=== Task instructions ===
Repeat exactly the lines from the start of the records below through the line that contains "ATOM 10 C CA", including both.

=== Data to use ===
○ ○ ○

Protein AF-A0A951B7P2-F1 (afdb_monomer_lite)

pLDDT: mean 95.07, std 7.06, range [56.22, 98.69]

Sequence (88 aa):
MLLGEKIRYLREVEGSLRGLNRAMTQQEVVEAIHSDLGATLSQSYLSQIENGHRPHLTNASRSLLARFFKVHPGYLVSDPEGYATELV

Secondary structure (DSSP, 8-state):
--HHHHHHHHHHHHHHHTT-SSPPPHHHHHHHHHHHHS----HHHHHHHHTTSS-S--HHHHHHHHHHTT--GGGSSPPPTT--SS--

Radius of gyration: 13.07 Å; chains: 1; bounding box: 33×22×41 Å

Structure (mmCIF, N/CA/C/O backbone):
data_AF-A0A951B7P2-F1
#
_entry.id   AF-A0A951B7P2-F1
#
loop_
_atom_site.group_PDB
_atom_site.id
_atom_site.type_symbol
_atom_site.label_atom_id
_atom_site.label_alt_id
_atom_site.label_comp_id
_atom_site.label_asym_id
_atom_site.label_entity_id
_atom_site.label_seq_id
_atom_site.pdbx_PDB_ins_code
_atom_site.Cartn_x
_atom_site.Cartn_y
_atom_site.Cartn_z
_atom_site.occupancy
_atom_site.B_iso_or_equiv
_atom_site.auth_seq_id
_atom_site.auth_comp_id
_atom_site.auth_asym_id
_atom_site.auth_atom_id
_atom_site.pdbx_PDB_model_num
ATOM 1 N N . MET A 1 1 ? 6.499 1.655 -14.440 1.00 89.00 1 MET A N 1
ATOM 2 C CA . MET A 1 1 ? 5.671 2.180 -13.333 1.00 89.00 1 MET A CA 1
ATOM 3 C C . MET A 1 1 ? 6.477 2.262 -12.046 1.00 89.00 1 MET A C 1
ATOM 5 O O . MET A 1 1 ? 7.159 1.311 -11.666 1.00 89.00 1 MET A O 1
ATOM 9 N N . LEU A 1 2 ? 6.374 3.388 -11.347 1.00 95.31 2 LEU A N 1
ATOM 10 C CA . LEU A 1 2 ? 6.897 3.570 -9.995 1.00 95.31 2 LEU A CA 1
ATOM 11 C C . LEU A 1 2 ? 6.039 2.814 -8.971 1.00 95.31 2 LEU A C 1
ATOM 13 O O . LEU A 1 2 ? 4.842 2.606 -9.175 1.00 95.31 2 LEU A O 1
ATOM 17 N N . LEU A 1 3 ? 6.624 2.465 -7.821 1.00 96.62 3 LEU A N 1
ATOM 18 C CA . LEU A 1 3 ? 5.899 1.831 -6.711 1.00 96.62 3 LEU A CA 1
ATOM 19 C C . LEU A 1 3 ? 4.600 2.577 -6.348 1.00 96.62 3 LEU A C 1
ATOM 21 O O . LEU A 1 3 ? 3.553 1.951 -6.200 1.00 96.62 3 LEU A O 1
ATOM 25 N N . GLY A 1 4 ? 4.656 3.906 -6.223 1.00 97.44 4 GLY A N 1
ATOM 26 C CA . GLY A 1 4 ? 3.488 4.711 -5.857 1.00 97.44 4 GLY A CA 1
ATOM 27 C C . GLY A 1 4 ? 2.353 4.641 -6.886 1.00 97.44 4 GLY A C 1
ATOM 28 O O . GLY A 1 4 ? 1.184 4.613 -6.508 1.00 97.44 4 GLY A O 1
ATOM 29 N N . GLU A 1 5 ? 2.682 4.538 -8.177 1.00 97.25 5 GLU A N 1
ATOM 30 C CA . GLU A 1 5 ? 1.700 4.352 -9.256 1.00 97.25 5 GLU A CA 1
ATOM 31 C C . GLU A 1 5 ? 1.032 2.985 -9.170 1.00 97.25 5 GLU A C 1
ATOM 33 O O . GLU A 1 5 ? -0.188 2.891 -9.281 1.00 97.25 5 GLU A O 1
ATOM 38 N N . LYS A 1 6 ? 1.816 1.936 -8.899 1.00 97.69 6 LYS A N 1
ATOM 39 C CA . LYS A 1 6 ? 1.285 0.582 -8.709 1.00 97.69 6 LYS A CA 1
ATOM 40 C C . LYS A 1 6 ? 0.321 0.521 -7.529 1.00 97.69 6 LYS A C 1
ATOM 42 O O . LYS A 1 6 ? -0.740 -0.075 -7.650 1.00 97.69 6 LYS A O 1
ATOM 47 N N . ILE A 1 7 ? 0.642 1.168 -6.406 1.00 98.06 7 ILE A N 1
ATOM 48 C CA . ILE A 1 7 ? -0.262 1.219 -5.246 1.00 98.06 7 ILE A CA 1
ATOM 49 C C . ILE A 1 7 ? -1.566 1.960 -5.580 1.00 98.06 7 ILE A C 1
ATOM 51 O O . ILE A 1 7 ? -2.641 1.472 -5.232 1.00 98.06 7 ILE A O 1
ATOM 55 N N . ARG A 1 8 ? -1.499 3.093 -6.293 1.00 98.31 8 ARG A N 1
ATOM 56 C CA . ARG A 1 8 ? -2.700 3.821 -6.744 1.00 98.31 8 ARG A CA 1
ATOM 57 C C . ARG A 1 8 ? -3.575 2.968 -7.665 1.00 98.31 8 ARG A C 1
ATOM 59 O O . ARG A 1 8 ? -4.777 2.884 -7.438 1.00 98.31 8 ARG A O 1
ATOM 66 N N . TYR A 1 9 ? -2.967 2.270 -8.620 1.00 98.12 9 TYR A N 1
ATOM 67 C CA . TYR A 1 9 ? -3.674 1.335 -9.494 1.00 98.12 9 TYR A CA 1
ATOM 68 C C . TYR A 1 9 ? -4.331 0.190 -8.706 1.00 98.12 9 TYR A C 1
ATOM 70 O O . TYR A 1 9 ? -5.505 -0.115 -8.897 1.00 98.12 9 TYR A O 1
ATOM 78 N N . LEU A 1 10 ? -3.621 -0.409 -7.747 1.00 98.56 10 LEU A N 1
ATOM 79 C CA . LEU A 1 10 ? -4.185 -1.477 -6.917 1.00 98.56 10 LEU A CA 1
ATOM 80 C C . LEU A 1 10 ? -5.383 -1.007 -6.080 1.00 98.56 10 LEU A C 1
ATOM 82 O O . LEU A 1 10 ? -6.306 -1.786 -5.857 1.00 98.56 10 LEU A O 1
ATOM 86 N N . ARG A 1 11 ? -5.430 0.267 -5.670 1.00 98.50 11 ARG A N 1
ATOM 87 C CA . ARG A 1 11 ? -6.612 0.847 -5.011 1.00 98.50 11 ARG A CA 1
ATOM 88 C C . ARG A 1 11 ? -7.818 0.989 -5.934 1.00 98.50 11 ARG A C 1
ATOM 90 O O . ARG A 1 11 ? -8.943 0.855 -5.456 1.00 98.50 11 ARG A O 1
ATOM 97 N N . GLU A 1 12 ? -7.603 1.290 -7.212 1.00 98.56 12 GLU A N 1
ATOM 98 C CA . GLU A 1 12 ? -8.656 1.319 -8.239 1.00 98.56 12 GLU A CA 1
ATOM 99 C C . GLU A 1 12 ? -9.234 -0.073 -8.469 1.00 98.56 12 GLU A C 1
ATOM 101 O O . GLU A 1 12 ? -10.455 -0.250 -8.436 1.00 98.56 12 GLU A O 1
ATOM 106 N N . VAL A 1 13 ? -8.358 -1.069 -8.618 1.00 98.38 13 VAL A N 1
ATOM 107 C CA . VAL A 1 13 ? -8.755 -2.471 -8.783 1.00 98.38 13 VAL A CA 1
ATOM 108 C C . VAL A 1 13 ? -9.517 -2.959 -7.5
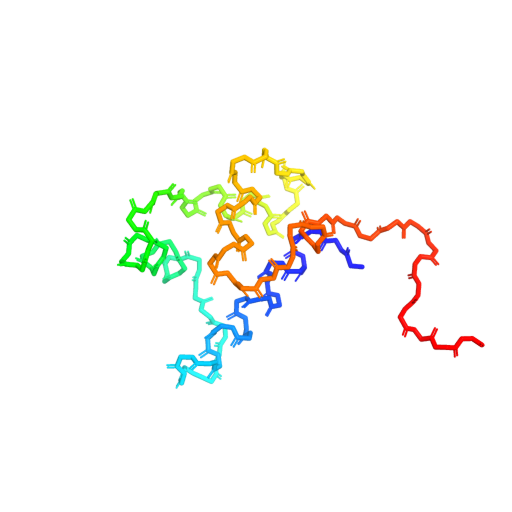54 1.00 98.38 13 VAL A C 1
ATOM 110 O O . VAL A 1 13 ? -10.635 -3.448 -7.687 1.00 98.38 13 VAL A O 1
ATOM 113 N N . GLU A 1 14 ? -8.964 -2.778 -6.355 1.00 98.50 14 GLU A N 1
ATOM 114 C CA . GLU A 1 14 ? -9.600 -3.233 -5.115 1.00 98.50 14 GLU A CA 1
ATOM 115 C C . GLU A 1 14 ? -10.943 -2.532 -4.876 1.00 98.50 14 GLU A C 1
ATOM 117 O O . GLU A 1 14 ? -11.930 -3.177 -4.526 1.00 98.50 14 GLU A O 1
ATOM 122 N N . GLY A 1 15 ? -11.025 -1.222 -5.129 1.00 98.50 15 GLY A N 1
ATOM 123 C CA . GLY A 1 15 ? -12.282 -0.485 -5.015 1.00 98.50 15 GLY A CA 1
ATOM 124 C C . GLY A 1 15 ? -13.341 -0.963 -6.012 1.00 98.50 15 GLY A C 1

○ ○ ○

=== Output for this exercise ===
Protein AF-A0A951B7P2-F1 (afdb_monomer_lite)

pLDDT: mean 95.07, std 7.06, range [56.22, 98.69]

Sequence (88 aa):
MLLGEKIRYLREVEGSLRGLNRAMTQQEVVEAIHSDLGATLSQSYLSQIENGHRPHLTNASRSLLARFFKVHPGYLVSDPEGYATELV

Secondary structure (DSSP, 8-state):
--HHHHHHHHHHHHHHHTT-SSPPPHHHHHHHHHHHHS----HHHHHHHHTTSS-S--HHHHHHHHHHTT--GGGSSPPPTT--SS--

Radius of gyration: 13.07 Å; chains: 1; bounding box: 33×22×41 Å

Structure (mmCIF, N/CA/C/O backbone):
data_AF-A0A951B7P2-F1
#
_entry.id   AF-A0A951B7P2-F1
#
loop_
_atom_site.group_PDB
_atom_site.id
_atom_site.type_symbol
_atom_site.label_atom_id
_atom_site.label_alt_id
_atom_site.label_comp_id
_atom_site.label_asym_id
_atom_site.label_entity_id
_atom_site.label_seq_id
_atom_site.pdbx_PDB_ins_code
_atom_site.Cartn_x
_atom_site.Cartn_y
_atom_site.Cartn_z
_atom_site.occupancy
_atom_site.B_iso_or_equiv
_atom_site.auth_seq_id
_atom_site.auth_comp_id
_atom_site.auth_asym_id
_atom_site.auth_atom_id
_atom_site.pdbx_PDB_model_num
ATOM 1 N N . MET A 1 1 ? 6.499 1.655 -14.440 1.00 89.00 1 MET A N 1
ATOM 2 C CA . MET A 1 1 ? 5.671 2.180 -13.333 1.00 89.00 1 MET A CA 1
ATOM 3 C C . MET A 1 1 ? 6.477 2.262 -12.046 1.00 89.00 1 MET A C 1
ATOM 5 O O . MET A 1 1 ? 7.159 1.311 -11.666 1.00 89.00 1 MET A O 1
ATOM 9 N N . LEU A 1 2 ? 6.374 3.388 -11.347 1.00 95.31 2 LEU A N 1
ATOM 10 C CA . LEU A 1 2 ? 6.897 3.570 -9.995 1.00 95.31 2 LEU A CA 1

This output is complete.